While I don’t mind the occassional meal out, mostly on hectic days when mom really doesn’t want to get in the kitchen, I prefer to eat at home when amongst friends (either ours or theirs). We don’t feel rushed, the kids can play/hang out without feeling they need to be on their best behavior and quiet, the conversation is more meaningful (and able to be heard). And, I love trying new recipes or dishes that friends have cooked, sometimes things I would never try.
when the purpose is to connect with others you can’t beat having others in your home or being in theirs! I love the post-meal dash to the couches for deeper conversation, or clearing the table for cards, or bringing out musical instruments while guests help themselves to more drinks as needed.
Eating out, for me, is to put food center stage. It is more about food as entertainment than deepening relationships.
deb meyers
Having dinner guests to share a meal and their stories have been a delight for my husband and I. The coziness of the dining room or breakfast table has made for meaningful discussions that would never have happened around a public table. Therefore, we prefer to dine in with friends.
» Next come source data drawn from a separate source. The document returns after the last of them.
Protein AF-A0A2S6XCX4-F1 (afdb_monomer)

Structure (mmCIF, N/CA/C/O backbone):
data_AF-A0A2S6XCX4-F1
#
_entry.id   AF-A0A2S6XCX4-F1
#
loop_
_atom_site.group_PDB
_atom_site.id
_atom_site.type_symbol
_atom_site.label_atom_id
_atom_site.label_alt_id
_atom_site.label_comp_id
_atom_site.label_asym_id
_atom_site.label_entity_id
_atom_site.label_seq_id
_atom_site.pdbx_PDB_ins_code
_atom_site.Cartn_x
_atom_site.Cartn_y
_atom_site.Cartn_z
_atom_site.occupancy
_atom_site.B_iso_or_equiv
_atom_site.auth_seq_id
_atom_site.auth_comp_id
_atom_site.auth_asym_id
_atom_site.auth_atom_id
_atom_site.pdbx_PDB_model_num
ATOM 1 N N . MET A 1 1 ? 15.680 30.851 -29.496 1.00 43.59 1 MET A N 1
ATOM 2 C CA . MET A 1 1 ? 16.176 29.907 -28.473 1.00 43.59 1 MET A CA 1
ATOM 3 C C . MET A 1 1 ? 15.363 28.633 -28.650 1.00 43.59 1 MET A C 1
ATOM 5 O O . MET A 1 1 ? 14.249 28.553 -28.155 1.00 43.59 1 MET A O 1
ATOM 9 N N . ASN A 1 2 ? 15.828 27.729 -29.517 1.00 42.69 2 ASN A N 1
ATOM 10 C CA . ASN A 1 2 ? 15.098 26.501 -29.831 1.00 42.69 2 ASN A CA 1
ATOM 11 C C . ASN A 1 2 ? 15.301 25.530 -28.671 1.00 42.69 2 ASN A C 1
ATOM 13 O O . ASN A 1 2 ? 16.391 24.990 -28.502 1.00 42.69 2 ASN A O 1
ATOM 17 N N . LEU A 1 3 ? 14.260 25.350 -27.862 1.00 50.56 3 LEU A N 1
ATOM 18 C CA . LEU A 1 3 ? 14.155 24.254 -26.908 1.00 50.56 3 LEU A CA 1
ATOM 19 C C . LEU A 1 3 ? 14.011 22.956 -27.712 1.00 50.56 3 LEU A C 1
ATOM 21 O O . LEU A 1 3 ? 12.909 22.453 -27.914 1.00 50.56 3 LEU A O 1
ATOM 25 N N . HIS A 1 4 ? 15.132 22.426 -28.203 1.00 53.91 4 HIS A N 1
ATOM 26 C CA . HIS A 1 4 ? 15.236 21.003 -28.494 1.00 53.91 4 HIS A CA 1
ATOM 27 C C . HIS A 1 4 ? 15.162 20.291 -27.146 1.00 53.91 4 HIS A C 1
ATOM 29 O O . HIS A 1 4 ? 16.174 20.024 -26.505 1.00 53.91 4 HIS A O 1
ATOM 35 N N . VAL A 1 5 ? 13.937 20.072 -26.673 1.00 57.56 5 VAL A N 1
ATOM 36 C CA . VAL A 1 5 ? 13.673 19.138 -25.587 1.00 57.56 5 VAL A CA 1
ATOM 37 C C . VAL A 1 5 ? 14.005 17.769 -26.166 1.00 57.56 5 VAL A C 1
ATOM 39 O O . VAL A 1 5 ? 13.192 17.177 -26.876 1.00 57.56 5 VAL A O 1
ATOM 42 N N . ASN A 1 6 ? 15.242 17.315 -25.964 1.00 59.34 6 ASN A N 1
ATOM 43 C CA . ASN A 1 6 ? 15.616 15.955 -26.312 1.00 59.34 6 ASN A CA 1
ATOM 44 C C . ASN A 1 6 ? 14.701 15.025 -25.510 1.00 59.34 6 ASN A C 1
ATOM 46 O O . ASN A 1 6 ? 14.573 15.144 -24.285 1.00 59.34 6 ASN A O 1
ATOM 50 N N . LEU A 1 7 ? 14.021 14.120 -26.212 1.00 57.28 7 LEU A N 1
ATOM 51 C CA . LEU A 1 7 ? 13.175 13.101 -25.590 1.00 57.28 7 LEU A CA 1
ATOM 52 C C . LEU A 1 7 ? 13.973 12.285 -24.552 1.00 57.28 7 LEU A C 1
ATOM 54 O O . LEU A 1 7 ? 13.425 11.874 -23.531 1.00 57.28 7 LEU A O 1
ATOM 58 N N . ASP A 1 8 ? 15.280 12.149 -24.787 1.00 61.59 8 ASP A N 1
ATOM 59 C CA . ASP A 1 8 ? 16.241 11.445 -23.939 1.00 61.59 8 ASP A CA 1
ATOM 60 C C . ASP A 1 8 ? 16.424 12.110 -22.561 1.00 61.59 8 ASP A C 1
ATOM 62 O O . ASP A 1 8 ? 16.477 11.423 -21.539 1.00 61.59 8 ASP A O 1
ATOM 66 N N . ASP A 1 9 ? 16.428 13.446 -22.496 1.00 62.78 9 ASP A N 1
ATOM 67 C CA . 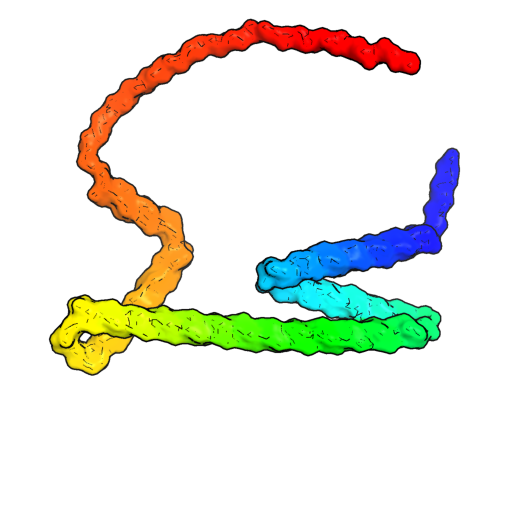ASP A 1 9 ? 16.523 14.184 -21.227 1.00 62.78 9 ASP A CA 1
ATOM 68 C C . ASP A 1 9 ? 15.213 14.092 -20.439 1.00 62.78 9 ASP A C 1
ATOM 70 O O . ASP A 1 9 ? 15.206 13.919 -19.218 1.00 62.78 9 ASP A O 1
ATOM 74 N N . SER A 1 10 ? 14.086 14.139 -21.155 1.00 61.56 10 SER A N 1
ATOM 75 C CA . SER A 1 10 ? 12.741 14.055 -20.572 1.00 61.56 10 SER A CA 1
ATOM 76 C C . SER A 1 10 ? 12.519 12.721 -19.854 1.00 61.56 10 SER A C 1
ATOM 78 O O . SER A 1 10 ? 11.891 12.675 -18.796 1.00 61.56 10 SER A O 1
ATOM 80 N N . TRP A 1 11 ? 13.079 11.639 -20.397 1.00 70.81 11 TRP A N 1
ATOM 81 C CA . TRP A 1 11 ? 12.986 10.298 -19.827 1.00 70.81 11 TRP A CA 1
ATOM 82 C C . TRP A 1 11 ? 13.674 10.185 -18.460 1.00 70.81 11 TRP A C 1
ATOM 84 O O . TRP A 1 11 ? 13.112 9.612 -17.524 1.00 70.81 11 TRP A O 1
ATOM 94 N N . ASN A 1 12 ? 14.844 10.811 -18.299 1.00 69.31 12 ASN A N 1
ATOM 95 C CA . ASN A 1 12 ? 15.567 10.837 -17.025 1.00 69.31 12 ASN A CA 1
ATOM 96 C C . ASN A 1 12 ? 14.809 11.616 -15.940 1.00 69.31 12 ASN A C 1
ATOM 98 O O . ASN A 1 12 ? 14.776 11.187 -14.785 1.00 69.31 12 ASN A O 1
ATOM 102 N N . TYR A 1 13 ? 14.144 12.719 -16.301 1.00 70.94 13 TYR A N 1
ATOM 103 C CA . TYR A 1 13 ? 13.302 13.468 -15.361 1.00 70.94 13 TYR A CA 1
ATOM 104 C C . TYR A 1 13 ? 12.056 12.688 -14.936 1.00 70.94 13 TYR A C 1
ATOM 106 O O . TYR A 1 13 ? 11.662 12.765 -13.772 1.00 70.94 13 TYR A O 1
ATOM 114 N N . ILE A 1 14 ? 11.458 11.904 -15.839 1.00 72.75 14 ILE A N 1
ATOM 115 C CA . ILE A 1 14 ? 10.319 11.035 -15.512 1.00 72.75 14 ILE A CA 1
ATOM 116 C C . ILE A 1 14 ? 10.754 9.925 -14.551 1.00 72.75 14 ILE A C 1
ATOM 118 O O . ILE A 1 14 ? 10.086 9.706 -13.542 1.00 72.75 14 ILE A O 1
ATOM 122 N N . LEU A 1 15 ? 11.888 9.267 -14.811 1.00 70.50 15 LEU A N 1
ATOM 123 C CA . LEU A 1 15 ? 12.430 8.227 -13.929 1.00 70.50 15 LEU A CA 1
ATOM 124 C C . LEU A 1 15 ? 12.809 8.785 -12.549 1.00 70.50 15 LEU A C 1
ATOM 126 O O . LEU A 1 15 ? 12.426 8.210 -11.532 1.00 70.50 15 LEU A O 1
ATOM 130 N N . GLY A 1 16 ? 13.486 9.936 -12.499 1.00 70.00 16 GLY A N 1
ATOM 131 C CA . GLY A 1 16 ? 13.831 10.603 -11.240 1.00 70.00 16 GLY A CA 1
ATOM 132 C C . GLY A 1 16 ? 12.603 11.094 -10.467 1.00 70.00 16 GLY A C 1
ATOM 133 O O . GLY A 1 16 ? 12.540 10.965 -9.244 1.00 70.00 16 GLY A O 1
ATOM 134 N N . GLY A 1 17 ? 11.589 11.598 -11.175 1.00 69.44 17 GLY A N 1
ATOM 135 C CA . GLY A 1 17 ? 10.299 11.967 -10.596 1.00 69.44 17 GLY A CA 1
ATOM 136 C C . GLY A 1 17 ? 9.559 10.762 -10.013 1.00 69.44 17 GLY A C 1
ATOM 137 O O . GLY A 1 17 ? 9.048 10.843 -8.898 1.00 69.44 17 GLY A O 1
ATOM 138 N N . LEU A 1 18 ? 9.552 9.625 -10.715 1.00 70.56 18 LEU A N 1
ATOM 139 C CA . LEU A 1 18 ? 8.940 8.380 -10.242 1.00 70.56 18 LEU A CA 1
ATOM 140 C C . LEU A 1 18 ? 9.602 7.877 -8.948 1.00 70.56 18 LEU A C 1
ATOM 142 O O . LEU A 1 18 ? 8.905 7.442 -8.029 1.00 70.56 18 LEU A O 1
ATOM 146 N N . ASP A 1 19 ? 10.927 7.990 -8.853 1.00 68.25 19 ASP A N 1
ATOM 147 C CA . ASP A 1 19 ? 11.700 7.600 -7.668 1.00 68.25 19 ASP A CA 1
ATOM 148 C C . ASP A 1 19 ? 11.431 8.533 -6.473 1.00 68.25 19 ASP A C 1
ATOM 150 O O . ASP A 1 19 ? 11.226 8.071 -5.348 1.00 68.25 19 ASP A O 1
ATOM 154 N N . LEU A 1 20 ? 11.323 9.845 -6.715 1.00 67.12 20 LEU A N 1
ATOM 155 C CA . LEU A 1 20 ? 10.924 10.839 -5.709 1.00 67.12 20 LEU A CA 1
ATOM 156 C C . LEU A 1 20 ? 9.507 10.592 -5.182 1.00 67.12 20 LEU A C 1
ATOM 158 O O . LEU A 1 20 ? 9.287 10.619 -3.970 1.00 67.12 20 LEU A O 1
ATOM 162 N N . VAL A 1 21 ? 8.548 10.299 -6.063 1.00 68.50 21 VAL A N 1
ATOM 163 C CA . VAL A 1 21 ? 7.179 9.945 -5.651 1.00 68.50 21 VAL A CA 1
ATOM 164 C C . VAL A 1 21 ? 7.180 8.616 -4.887 1.00 68.50 21 VAL A C 1
ATOM 166 O O . VAL A 1 21 ? 6.478 8.490 -3.884 1.00 68.50 21 VAL A O 1
ATOM 169 N N . GLY A 1 22 ? 8.015 7.651 -5.286 1.00 62.59 22 GLY A N 1
ATOM 170 C CA . GLY A 1 22 ? 8.250 6.408 -4.545 1.00 62.59 22 GLY A CA 1
ATOM 171 C C . GLY A 1 22 ? 8.768 6.644 -3.120 1.00 62.59 22 GLY A C 1
ATOM 172 O O . GLY A 1 22 ? 8.242 6.071 -2.165 1.00 62.59 22 GLY A O 1
ATOM 173 N N . LEU A 1 23 ? 9.738 7.545 -2.950 1.00 66.06 23 LEU A N 1
ATOM 174 C CA . LEU A 1 23 ? 10.292 7.948 -1.650 1.00 66.06 23 LEU A CA 1
ATOM 175 C C . LEU A 1 23 ? 9.274 8.692 -0.774 1.00 66.06 23 LEU A C 1
ATOM 177 O O . LEU A 1 23 ? 9.181 8.438 0.429 1.00 66.06 23 LEU A O 1
ATOM 181 N N . VAL A 1 24 ? 8.472 9.580 -1.363 1.00 64.31 24 VAL A N 1
ATOM 182 C CA . VAL A 1 24 ? 7.393 10.283 -0.650 1.00 64.31 24 VAL A CA 1
ATOM 183 C C . VAL A 1 24 ? 6.289 9.305 -0.230 1.00 64.31 24 VAL A C 1
ATOM 185 O O . VAL A 1 24 ? 5.791 9.389 0.894 1.00 64.31 24 VAL A O 1
ATOM 188 N N . ALA A 1 25 ? 5.955 8.322 -1.066 1.00 59.00 25 ALA A N 1
ATOM 189 C CA . ALA A 1 25 ? 5.017 7.257 -0.713 1.00 59.00 25 ALA A CA 1
ATOM 190 C C . ALA A 1 25 ? 5.554 6.358 0.414 1.00 59.00 25 ALA A C 1
ATOM 192 O O . ALA A 1 25 ? 4.798 5.983 1.309 1.00 59.00 25 ALA A O 1
ATOM 193 N N . LEU A 1 26 ? 6.862 6.084 0.442 1.00 62.81 26 LEU A N 1
ATOM 194 C CA . LEU A 1 26 ? 7.536 5.404 1.557 1.00 62.81 26 LEU A CA 1
ATOM 195 C C . LEU A 1 26 ? 7.463 6.209 2.862 1.00 62.81 26 LEU A C 1
ATOM 197 O O . LEU A 1 26 ? 7.257 5.632 3.927 1.00 62.81 26 LEU A O 1
ATOM 201 N N . ARG A 1 27 ? 7.525 7.544 2.806 1.00 59.56 27 ARG A N 1
ATOM 202 C CA . ARG A 1 27 ? 7.261 8.391 3.984 1.00 59.56 27 ARG A CA 1
ATOM 203 C C . ARG A 1 27 ? 5.808 8.269 4.465 1.00 59.56 27 ARG A C 1
ATOM 205 O O . ARG A 1 27 ? 5.563 8.334 5.668 1.00 59.56 27 ARG A O 1
ATOM 212 N N . ALA A 1 28 ? 4.857 8.030 3.561 1.00 54.47 28 ALA A N 1
ATOM 213 C CA . ALA A 1 28 ? 3.457 7.766 3.903 1.00 54.47 28 ALA A CA 1
ATOM 214 C C . ALA A 1 28 ? 3.218 6.356 4.488 1.00 54.47 28 ALA A C 1
ATOM 216 O O . ALA A 1 28 ? 2.261 6.175 5.243 1.00 54.47 28 ALA A O 1
ATOM 217 N N . VAL A 1 29 ? 4.104 5.380 4.237 1.00 53.91 29 VAL A N 1
ATOM 218 C CA . VAL A 1 29 ? 4.090 4.071 4.931 1.00 53.91 29 VAL A CA 1
ATOM 219 C C . VAL A 1 29 ? 4.287 4.253 6.442 1.00 53.91 29 VAL A C 1
ATOM 221 O O . VAL A 1 29 ? 3.658 3.552 7.233 1.00 53.91 29 VAL A O 1
ATOM 224 N N . GLY A 1 30 ? 5.049 5.272 6.856 1.00 55.88 30 GLY A N 1
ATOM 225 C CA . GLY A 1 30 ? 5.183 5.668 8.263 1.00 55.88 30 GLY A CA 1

Also, I’ve found that hosting informal and formal teas have been another avenue of getting to know others through simple hospitality.
Thank you for your posts. I’m the fly on the wall that enjoys your posts and usually doesn’t speak up.
Write on!
Really great thoughts! I like eating out every once in a while, but when it comes to having people in our home and sharing life with them there’s nothing better than that. I love making things special for guests; a great meal, and conversation.
My father and I prefer to eat at home, most of the time…but once in awhile we like to eat out. If we had it in our budget, we’d probably eat out once a week. However, for us, eating out is going to Whole Foods and picking up some of their tasty good breakfast sandwiches, getting something to drink…and taking it home and eating it :) :) Love and hugs from the ocean shores of California, Heather :)
My first choice is to always invite people in to our home……it’s a glimpse into who we are and people tend to be more relaxed in a home rather than a restaurant. Plus it gives me an excuse to bake something decadent!
For that reason, I love going to other peoples’ houses. I feel like its an honor to sit in their family room and kitchen, places where much of their private lives take place.
I love having people in our home too, even if it’s just meeting up for a take away with the kids asleep upstairs. It’s so much more relaxed and we don’t have to get a babysitter.
Love those napkins- very cheerful!
My husband and I love to host people at our home. It’s easier for us now that we have a 3-year-old at home so we don’t have to get a babysitter, but even before that we generally preferred to host. You can control the quality of the food and drinks, set the mood, and never have to worry about getting kicked out for staying too late. :)
Sure you have to clean up the next morning, but I find that if you load up the dishwasher & turn it on before going to bed, the cleanup task isn’t quite so rough the next morning.